Every morning I send my son off to the train station at 6.30am. This morning, after dropping him off, my daughter and I proceeded to the community swimming pool, and we reached there just before 7am. The pool's swimming lanes were already full, and at the diving pool, which is 3.4m deep, I saw three elderly ladies already in there, doing their aqua jog.I have a really bad phobia of the water but I like to exercise in it, as the bouyancy of the water helps with my hurting feet. I refuse to go in at first as it is really deep, and I was looking for shallow waters, which left me with the kids pool. There was this kind lady, who encouraged me to go in the diving pool, BUT i need to put on a float belt first. I did just that, and joined her in the water but I was not ready to let my hands off the edge. She then told me that she has a phobia too, as her sister and brother always pulled her down into the water when they were younger.

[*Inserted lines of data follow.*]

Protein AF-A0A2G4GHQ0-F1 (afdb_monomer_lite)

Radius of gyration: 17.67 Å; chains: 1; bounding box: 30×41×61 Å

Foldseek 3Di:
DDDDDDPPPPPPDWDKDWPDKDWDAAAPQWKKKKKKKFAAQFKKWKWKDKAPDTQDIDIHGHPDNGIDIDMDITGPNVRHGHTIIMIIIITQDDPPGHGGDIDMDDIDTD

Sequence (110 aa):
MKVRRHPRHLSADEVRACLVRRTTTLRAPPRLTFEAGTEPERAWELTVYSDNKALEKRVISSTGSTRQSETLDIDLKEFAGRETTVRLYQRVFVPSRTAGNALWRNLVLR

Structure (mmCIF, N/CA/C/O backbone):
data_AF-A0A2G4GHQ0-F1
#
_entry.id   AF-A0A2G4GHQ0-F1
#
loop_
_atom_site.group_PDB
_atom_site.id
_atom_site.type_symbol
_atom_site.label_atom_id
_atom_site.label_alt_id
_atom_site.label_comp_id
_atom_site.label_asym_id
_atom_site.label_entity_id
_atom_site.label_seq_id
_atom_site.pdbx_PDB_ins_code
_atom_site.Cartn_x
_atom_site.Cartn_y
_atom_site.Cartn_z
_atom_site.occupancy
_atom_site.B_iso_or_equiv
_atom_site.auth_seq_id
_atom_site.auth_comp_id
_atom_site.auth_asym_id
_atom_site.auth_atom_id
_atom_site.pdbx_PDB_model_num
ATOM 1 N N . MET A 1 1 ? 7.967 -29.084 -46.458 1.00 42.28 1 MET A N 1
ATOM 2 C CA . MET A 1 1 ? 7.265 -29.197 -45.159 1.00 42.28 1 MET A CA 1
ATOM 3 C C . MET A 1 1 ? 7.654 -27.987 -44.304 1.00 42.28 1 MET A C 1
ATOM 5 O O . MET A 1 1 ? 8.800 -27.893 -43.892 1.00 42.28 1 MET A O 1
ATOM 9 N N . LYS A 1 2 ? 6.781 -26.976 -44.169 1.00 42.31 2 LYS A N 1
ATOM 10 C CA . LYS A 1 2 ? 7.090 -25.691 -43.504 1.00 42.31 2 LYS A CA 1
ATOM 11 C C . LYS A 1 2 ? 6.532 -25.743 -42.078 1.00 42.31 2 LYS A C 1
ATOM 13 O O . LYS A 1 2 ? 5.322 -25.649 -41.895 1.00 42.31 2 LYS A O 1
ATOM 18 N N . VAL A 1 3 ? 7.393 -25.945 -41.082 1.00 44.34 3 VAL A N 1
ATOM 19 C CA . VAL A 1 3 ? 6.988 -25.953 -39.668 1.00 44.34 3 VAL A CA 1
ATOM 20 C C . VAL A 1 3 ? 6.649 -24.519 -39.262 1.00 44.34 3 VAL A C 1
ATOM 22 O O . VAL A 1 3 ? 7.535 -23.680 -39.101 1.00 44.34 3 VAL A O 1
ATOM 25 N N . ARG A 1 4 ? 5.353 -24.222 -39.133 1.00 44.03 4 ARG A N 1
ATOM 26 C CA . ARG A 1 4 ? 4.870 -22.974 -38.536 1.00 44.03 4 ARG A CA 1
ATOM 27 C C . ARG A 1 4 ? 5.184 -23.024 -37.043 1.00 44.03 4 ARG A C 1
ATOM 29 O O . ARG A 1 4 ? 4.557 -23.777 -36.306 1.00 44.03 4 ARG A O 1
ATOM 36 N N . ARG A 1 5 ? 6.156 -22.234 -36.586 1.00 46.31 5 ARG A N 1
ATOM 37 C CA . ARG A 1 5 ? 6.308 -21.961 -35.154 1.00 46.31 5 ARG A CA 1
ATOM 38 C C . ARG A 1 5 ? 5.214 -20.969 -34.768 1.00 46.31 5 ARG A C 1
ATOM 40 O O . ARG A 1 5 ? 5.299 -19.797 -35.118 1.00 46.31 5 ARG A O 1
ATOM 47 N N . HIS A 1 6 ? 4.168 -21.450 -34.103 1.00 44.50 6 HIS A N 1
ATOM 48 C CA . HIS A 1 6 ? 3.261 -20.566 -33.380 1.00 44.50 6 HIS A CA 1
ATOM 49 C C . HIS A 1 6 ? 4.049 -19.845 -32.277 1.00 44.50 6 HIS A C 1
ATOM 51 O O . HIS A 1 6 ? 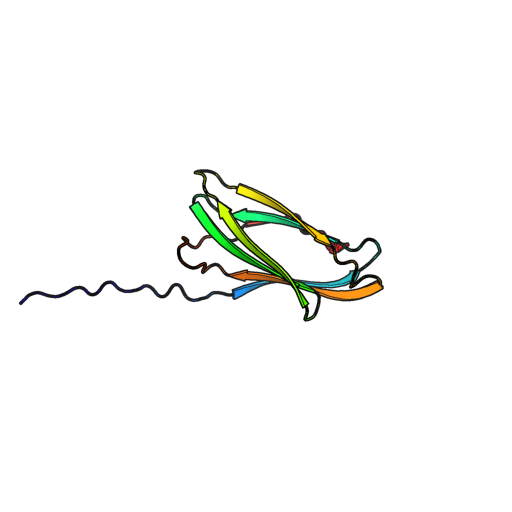4.827 -20.503 -31.575 1.00 44.50 6 HIS A O 1
ATOM 57 N N . PRO A 1 7 ? 3.894 -18.521 -32.112 1.00 44.12 7 PRO A N 1
ATOM 58 C CA . PRO A 1 7 ? 4.436 -17.852 -30.944 1.00 44.12 7 PRO A CA 1
ATOM 59 C C . PRO A 1 7 ? 3.760 -18.456 -29.712 1.00 44.12 7 PRO A C 1
ATOM 61 O O . PRO A 1 7 ? 2.533 -18.474 -29.607 1.00 44.12 7 PRO A O 1
ATOM 64 N N . ARG A 1 8 ? 4.562 -18.992 -28.786 1.00 40.03 8 ARG A N 1
ATOM 65 C CA . ARG A 1 8 ? 4.073 -19.287 -27.441 1.00 40.03 8 ARG A CA 1
ATOM 66 C C . ARG A 1 8 ? 3.696 -17.942 -26.841 1.00 40.03 8 ARG A C 1
ATOM 68 O O . ARG A 1 8 ? 4.579 -17.155 -26.508 1.00 40.03 8 ARG A O 1
ATOM 75 N N . HIS A 1 9 ? 2.402 -17.673 -26.724 1.00 46.47 9 HIS A N 1
ATOM 76 C CA . HIS A 1 9 ? 1.937 -16.722 -25.733 1.00 46.47 9 HIS A CA 1
ATOM 77 C C . HIS A 1 9 ? 2.334 -17.319 -24.387 1.00 46.47 9 HIS A C 1
ATOM 79 O O . HIS A 1 9 ? 1.701 -18.252 -23.903 1.00 46.47 9 HIS A O 1
ATOM 85 N N . LEU A 1 10 ? 3.459 -16.856 -23.843 1.00 47.56 10 LEU A N 1
ATOM 86 C CA . LEU A 1 10 ? 3.741 -17.017 -22.428 1.00 47.56 10 LEU A CA 1
ATOM 87 C C . LEU A 1 10 ? 2.575 -16.319 -21.735 1.00 47.56 10 LEU A C 1
ATOM 89 O O . LEU A 1 10 ? 2.478 -15.092 -21.774 1.00 47.56 10 LEU A O 1
ATOM 93 N N . SER A 1 11 ? 1.632 -17.094 -21.205 1.00 48.03 11 SER A N 1
ATOM 94 C CA . SER A 1 11 ? 0.683 -16.576 -20.239 1.00 48.03 11 SER A CA 1
ATOM 95 C C . SER A 1 11 ? 1.530 -16.050 -19.089 1.00 48.03 11 SER A C 1
ATOM 97 O O . SER A 1 11 ? 2.136 -16.817 -18.346 1.00 48.03 11 SER A O 1
ATOM 99 N N . ALA A 1 12 ? 1.678 -14.730 -19.002 1.00 55.88 12 ALA A N 1
ATOM 100 C CA . ALA A 1 12 ? 2.118 -14.124 -17.764 1.00 55.88 12 ALA A CA 1
ATOM 101 C C . ALA A 1 12 ? 0.991 -14.414 -16.774 1.00 55.88 12 ALA A C 1
ATOM 103 O O . ALA A 1 12 ? -0.068 -13.792 -16.857 1.00 55.88 12 ALA A O 1
ATOM 104 N N . ASP A 1 13 ? 1.174 -15.437 -15.939 1.00 54.09 13 ASP A N 1
ATOM 105 C CA . ASP A 1 13 ? 0.190 -15.800 -14.929 1.00 54.09 13 ASP A CA 1
ATOM 106 C C . ASP A 1 13 ? -0.156 -14.553 -14.114 1.00 54.09 13 ASP A C 1
ATOM 108 O O . ASP A 1 13 ? 0.719 -13.792 -13.683 1.00 54.09 13 ASP A O 1
ATOM 112 N N . GLU A 1 14 ? -1.452 -14.300 -13.944 1.00 56.22 14 GLU A N 1
ATOM 113 C CA . GLU A 1 14 ? -1.924 -13.187 -13.135 1.00 56.22 14 GLU A CA 1
ATOM 114 C C . GLU A 1 14 ? -1.581 -13.463 -11.669 1.00 56.22 14 GLU A C 1
ATOM 116 O O . GLU A 1 14 ? -2.347 -14.079 -10.931 1.00 56.22 14 GLU A O 1
ATOM 121 N N . VAL A 1 15 ? -0.420 -12.990 -11.224 1.00 63.16 15 VAL A N 1
ATOM 122 C CA . VAL A 1 15 ? -0.048 -13.055 -9.812 1.00 63.16 15 VAL A CA 1
ATOM 123 C C . VAL A 1 15 ? -0.618 -11.833 -9.103 1.00 63.16 15 VAL A C 1
ATOM 125 O O . VAL A 1 15 ? -0.139 -10.709 -9.289 1.00 63.16 15 VAL A O 1
ATOM 128 N N . ARG A 1 16 ? -1.634 -12.063 -8.264 1.00 75.06 16 ARG A N 1
ATOM 129 C CA . ARG A 1 16 ? -2.051 -11.125 -7.216 1.00 75.06 16 ARG A CA 1
ATOM 130 C C . ARG A 1 16 ? -1.503 -11.601 -5.883 1.00 75.06 16 ARG A C 1
ATOM 132 O O . ARG A 1 16 ? -1.925 -12.637 -5.380 1.00 75.06 16 ARG A O 1
ATOM 139 N N . ALA A 1 17 ? -0.589 -10.836 -5.302 1.00 81.62 17 ALA A N 1
ATOM 140 C CA . ALA A 1 17 ? -0.031 -11.150 -3.992 1.00 81.62 17 ALA A CA 1
ATOM 141 C C . ALA A 1 17 ? -0.420 -10.076 -2.975 1.00 81.62 17 ALA A C 1
ATOM 143 O O . ALA A 1 17 ? -0.427 -8.884 -3.285 1.00 81.62 17 ALA A O 1
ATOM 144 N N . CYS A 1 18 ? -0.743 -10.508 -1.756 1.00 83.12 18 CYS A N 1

After much confidence boosting from her, I managed to get on with my aqua jog for about 45 minutes! I wouldn't exert myself yet as that is the first time in 2 solid years I took out my swimming suit. What I noticed at this pool in Johnsonville, is that it is part of the Local authority initiatives. You do have to pay, but there are discounts for school going children, students like me and the golden age groups of people.Complete with shower facilities and locker rooms, it also has a sauna and spa facilities. Equipment like floats, dumbbell floats, and all that are needed for swimmers and non-swimmers are available. They also have lifeguards on duty too, young college age kids looking after the facility.

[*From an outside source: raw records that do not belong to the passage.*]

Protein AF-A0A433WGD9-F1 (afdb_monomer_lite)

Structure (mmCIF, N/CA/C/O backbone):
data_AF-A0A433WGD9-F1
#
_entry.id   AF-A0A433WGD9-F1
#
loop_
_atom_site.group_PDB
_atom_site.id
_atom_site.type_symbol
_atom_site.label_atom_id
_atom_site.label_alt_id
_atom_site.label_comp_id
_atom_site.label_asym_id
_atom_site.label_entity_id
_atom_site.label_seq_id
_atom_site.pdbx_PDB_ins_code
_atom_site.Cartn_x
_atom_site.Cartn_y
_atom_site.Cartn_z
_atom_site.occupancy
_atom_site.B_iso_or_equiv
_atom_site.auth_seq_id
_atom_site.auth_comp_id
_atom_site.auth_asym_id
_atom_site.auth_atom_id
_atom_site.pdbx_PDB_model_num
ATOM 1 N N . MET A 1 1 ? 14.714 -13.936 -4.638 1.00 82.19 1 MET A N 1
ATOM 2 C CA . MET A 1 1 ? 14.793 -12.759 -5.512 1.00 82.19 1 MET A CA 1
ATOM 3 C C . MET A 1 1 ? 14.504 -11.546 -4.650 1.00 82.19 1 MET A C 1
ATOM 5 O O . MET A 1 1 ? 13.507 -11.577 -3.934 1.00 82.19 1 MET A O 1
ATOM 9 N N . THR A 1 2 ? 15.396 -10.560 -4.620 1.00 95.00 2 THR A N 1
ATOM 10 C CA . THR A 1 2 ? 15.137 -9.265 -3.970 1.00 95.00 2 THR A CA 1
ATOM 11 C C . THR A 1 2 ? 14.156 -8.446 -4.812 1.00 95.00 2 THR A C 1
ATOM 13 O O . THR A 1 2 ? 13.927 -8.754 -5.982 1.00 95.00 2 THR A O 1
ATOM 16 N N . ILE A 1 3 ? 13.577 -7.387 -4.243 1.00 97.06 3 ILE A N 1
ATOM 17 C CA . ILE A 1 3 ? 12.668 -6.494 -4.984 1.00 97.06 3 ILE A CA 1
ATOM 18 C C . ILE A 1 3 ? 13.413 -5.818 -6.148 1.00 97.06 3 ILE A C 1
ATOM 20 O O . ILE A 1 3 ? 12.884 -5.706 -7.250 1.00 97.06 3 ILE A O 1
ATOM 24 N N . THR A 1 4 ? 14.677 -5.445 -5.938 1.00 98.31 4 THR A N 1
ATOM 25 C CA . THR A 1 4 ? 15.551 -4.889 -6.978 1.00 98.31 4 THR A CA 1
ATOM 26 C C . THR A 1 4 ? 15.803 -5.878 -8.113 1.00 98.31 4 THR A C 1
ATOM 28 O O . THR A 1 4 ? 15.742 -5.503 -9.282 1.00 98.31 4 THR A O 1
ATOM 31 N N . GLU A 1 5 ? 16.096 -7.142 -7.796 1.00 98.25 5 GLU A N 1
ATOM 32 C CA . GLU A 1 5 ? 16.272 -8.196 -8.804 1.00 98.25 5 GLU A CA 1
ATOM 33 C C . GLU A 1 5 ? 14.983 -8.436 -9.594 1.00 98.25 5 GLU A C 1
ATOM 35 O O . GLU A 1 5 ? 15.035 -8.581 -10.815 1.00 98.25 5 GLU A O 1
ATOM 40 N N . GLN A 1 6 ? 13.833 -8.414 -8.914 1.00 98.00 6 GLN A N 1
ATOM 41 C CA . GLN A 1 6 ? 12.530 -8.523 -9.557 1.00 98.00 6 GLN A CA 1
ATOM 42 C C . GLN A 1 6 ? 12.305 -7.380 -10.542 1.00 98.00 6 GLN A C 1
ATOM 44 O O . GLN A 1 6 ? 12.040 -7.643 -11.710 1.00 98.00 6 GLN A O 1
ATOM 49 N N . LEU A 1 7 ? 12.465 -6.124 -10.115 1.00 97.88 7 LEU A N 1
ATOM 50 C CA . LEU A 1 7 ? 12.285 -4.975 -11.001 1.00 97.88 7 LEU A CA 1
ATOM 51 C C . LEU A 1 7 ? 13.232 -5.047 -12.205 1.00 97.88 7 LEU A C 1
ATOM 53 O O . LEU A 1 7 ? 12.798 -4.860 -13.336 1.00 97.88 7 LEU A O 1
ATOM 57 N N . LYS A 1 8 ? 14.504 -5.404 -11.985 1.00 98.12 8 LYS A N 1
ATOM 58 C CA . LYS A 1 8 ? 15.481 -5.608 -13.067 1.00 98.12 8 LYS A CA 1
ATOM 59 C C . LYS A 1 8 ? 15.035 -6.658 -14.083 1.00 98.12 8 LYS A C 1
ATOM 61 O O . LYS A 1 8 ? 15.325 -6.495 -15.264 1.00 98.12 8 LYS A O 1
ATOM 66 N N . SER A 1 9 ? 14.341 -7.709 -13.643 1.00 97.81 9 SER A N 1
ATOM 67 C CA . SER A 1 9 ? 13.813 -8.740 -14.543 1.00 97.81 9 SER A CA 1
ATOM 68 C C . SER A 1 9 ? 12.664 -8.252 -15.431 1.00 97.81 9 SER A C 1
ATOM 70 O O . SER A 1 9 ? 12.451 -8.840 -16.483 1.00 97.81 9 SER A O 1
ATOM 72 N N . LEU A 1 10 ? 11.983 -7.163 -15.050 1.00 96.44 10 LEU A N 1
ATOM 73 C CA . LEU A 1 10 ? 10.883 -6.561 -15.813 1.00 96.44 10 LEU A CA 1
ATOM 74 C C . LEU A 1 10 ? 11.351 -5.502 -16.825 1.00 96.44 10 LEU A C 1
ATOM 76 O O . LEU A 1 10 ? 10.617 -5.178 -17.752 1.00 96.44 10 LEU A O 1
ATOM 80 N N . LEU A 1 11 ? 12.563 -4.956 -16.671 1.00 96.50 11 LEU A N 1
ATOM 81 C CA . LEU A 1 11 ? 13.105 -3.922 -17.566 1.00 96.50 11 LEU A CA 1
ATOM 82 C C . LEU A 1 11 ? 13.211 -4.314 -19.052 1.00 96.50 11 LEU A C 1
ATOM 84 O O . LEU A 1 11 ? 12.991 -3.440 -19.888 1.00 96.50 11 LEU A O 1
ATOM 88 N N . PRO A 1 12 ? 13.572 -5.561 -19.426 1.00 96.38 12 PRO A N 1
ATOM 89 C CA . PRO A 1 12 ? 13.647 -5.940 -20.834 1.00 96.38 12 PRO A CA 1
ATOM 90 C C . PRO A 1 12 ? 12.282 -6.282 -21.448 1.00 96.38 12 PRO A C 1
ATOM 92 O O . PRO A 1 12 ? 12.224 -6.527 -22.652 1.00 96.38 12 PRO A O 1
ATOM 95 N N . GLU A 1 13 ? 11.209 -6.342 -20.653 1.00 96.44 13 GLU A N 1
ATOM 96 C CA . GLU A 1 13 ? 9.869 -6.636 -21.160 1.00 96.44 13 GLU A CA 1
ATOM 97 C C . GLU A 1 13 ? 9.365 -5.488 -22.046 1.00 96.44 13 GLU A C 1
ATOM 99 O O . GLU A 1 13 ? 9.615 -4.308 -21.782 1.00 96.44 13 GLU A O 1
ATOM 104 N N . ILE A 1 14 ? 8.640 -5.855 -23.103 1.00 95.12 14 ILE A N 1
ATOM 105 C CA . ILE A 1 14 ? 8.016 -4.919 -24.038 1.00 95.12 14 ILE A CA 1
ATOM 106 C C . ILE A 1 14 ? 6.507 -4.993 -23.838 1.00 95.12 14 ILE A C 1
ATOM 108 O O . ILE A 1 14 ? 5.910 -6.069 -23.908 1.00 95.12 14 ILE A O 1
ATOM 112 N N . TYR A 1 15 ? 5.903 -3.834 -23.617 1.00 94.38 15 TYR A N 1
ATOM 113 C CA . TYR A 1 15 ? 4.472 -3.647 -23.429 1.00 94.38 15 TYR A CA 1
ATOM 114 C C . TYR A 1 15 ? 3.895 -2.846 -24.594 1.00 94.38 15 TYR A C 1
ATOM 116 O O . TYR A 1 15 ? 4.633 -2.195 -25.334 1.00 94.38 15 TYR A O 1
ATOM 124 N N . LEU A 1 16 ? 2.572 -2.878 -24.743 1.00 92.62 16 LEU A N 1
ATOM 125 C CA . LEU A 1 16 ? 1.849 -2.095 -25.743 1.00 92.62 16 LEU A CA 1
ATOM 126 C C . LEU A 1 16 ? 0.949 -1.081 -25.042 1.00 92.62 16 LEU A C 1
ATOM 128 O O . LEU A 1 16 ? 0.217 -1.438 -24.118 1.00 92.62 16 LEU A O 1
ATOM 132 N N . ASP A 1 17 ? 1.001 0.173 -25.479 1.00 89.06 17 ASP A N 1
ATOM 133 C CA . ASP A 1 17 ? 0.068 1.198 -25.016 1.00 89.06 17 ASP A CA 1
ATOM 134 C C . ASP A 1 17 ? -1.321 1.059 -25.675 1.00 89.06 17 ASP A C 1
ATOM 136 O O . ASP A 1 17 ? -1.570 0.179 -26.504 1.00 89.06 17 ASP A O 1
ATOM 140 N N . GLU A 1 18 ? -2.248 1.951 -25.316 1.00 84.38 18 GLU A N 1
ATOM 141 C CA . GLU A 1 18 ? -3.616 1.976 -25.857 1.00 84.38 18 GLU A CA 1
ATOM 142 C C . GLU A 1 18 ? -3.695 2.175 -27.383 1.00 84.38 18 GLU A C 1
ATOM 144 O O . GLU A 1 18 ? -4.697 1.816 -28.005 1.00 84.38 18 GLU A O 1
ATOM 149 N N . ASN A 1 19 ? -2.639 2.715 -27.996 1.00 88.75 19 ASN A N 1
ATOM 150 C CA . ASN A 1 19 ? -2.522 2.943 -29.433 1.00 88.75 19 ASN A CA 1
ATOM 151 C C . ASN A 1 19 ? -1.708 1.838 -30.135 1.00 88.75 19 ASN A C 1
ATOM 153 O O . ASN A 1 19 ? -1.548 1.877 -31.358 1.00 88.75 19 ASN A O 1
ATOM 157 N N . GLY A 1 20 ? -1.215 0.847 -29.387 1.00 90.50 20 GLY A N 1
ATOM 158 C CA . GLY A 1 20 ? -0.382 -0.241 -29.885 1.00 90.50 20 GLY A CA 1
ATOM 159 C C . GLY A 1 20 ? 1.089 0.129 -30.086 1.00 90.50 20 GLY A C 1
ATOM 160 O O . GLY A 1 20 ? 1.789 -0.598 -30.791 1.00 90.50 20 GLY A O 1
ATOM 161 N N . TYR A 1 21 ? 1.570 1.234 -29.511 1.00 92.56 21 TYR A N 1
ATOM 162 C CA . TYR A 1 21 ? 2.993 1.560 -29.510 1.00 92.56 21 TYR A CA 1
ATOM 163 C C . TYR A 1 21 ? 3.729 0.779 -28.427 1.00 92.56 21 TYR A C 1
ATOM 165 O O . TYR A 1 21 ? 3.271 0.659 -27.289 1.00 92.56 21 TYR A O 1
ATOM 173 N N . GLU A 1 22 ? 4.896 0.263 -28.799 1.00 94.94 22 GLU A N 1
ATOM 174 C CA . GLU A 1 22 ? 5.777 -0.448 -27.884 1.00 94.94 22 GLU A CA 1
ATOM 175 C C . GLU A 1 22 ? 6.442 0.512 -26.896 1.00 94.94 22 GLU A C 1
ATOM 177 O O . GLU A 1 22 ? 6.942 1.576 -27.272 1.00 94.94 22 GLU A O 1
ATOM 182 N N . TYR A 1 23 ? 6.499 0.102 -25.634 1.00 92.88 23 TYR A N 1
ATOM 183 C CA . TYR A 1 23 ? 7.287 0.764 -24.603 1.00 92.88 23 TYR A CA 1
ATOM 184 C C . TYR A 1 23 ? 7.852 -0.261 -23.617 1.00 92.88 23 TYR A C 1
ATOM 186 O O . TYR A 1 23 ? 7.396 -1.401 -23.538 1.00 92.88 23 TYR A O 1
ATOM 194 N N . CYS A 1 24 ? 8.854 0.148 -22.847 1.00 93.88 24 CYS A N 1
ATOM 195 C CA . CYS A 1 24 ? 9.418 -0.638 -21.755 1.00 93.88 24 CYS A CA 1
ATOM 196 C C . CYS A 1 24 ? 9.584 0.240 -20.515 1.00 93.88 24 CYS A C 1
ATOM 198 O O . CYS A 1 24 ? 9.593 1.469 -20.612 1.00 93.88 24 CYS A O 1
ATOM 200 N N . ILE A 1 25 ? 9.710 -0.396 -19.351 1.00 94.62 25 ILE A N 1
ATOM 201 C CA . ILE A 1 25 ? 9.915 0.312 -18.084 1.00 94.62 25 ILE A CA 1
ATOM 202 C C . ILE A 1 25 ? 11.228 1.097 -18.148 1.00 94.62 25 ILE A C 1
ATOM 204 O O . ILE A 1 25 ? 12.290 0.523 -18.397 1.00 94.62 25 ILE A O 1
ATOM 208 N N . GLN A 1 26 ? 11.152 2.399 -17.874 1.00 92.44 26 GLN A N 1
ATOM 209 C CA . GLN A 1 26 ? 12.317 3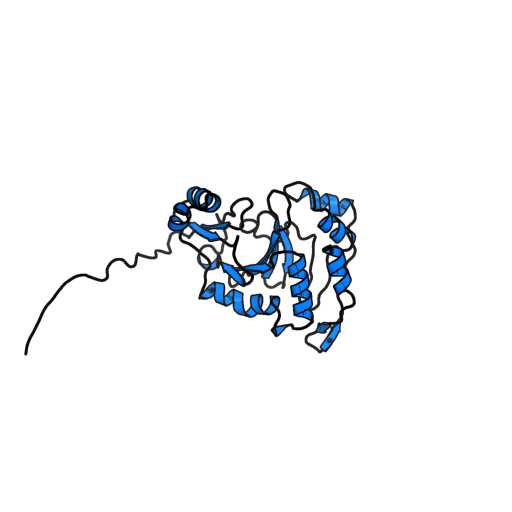.273 -17.759 1.00 92.44 26 GLN A CA 1
ATOM 210 C C . GLN A 1 26 ? 12.541 3.620 -16.284 1.00 92.44 26 GLN A C 1
ATOM 212 O O . GLN A 1 26 ? 11.783 4.419 -15.731 1.00 92.44 26 GLN A O 1
ATOM 217 N N . PRO A 1 27 ? 13.541 3.014 -15.616 1.00 96.00 27 PRO A N 1
ATOM 218 C CA . PRO A 1 27 ? 13.842 3.348 -14.237 1.00 96.00 27 PRO A CA 1
ATOM 219 C C . PRO A 1 27 ? 14.432 4.751 -14.157 1.00 96.00 27 PRO A C 1
ATOM 221 O O . PRO A 1 27 ? 15.304 5.130 -14.942 1.00 96.00 27 PRO A O 1
ATOM 224 N N . GLU A 1 28 ? 14.002 5.500 -13.154 1.00 96.81 28 GLU A N 1
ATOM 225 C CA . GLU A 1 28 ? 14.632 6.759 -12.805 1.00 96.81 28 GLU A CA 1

It is high time Kuching, especially Petra jaya area to have a public swimming pool of its own, where the ladies,for example, after their subuh prayers, can go and exercise in the water befoer they go to work.Children from nearby school can come for swimming lessons, as part of their curricula. Elderly men can go for exercise in there as well, and others can swim for their exercise too. As it is, swimming, to an extend, is accessible to the affluent and advantaged groups, ie, those who have subscribed membership to the golf clubs, or those who attend the international school.My children were introduced to swimming when they attended Tadika Sri Keria, which offers swimming as part of their lessons. Sarawak is a powerhouse for swimming or water sports events, surely we can have one for our community there. For a population that is reaching almost 600,000, we need more public pools, and there is only one PUBLIC pool in a city like Kuching! Former YB Puan Dona Babel did request for one in the 1990s when she served as an ADUN member, but it never saw the light of day. I hope this is a reality soon, not having to wait the next Malaysia Plan.

Museum of Wellington City and Sea

written on Tuesday, November 2, 2010 at 11:44pm

This three-storeyed building is situated at Wellington's Waterfront, and the displays and contents tell the stories of and about Wellington, the making of the city from the end of the 19th Century till the present. Display techniques range from the conventional to contemporary, with a multi-mix of media used. My favourite of all is the show on Maori legends "A Millennium Ago", which uses the 19th Century theatrical technique called a "Pepper's Ghost, named after 'Professor' Henry Pepper. At first I thought it uses the hologram technique, but it is not.Namali, my office mate and I asked the Museum staff, and they explained the techniques used. It is created with mirrors and a projected image.This Museum is a MUST see for visitors to Wellington.I rate it the best Museum I have ever been to. The clever use and mix of content display is refreshing, both educating as well as entertaining, stimulating your thinking senses.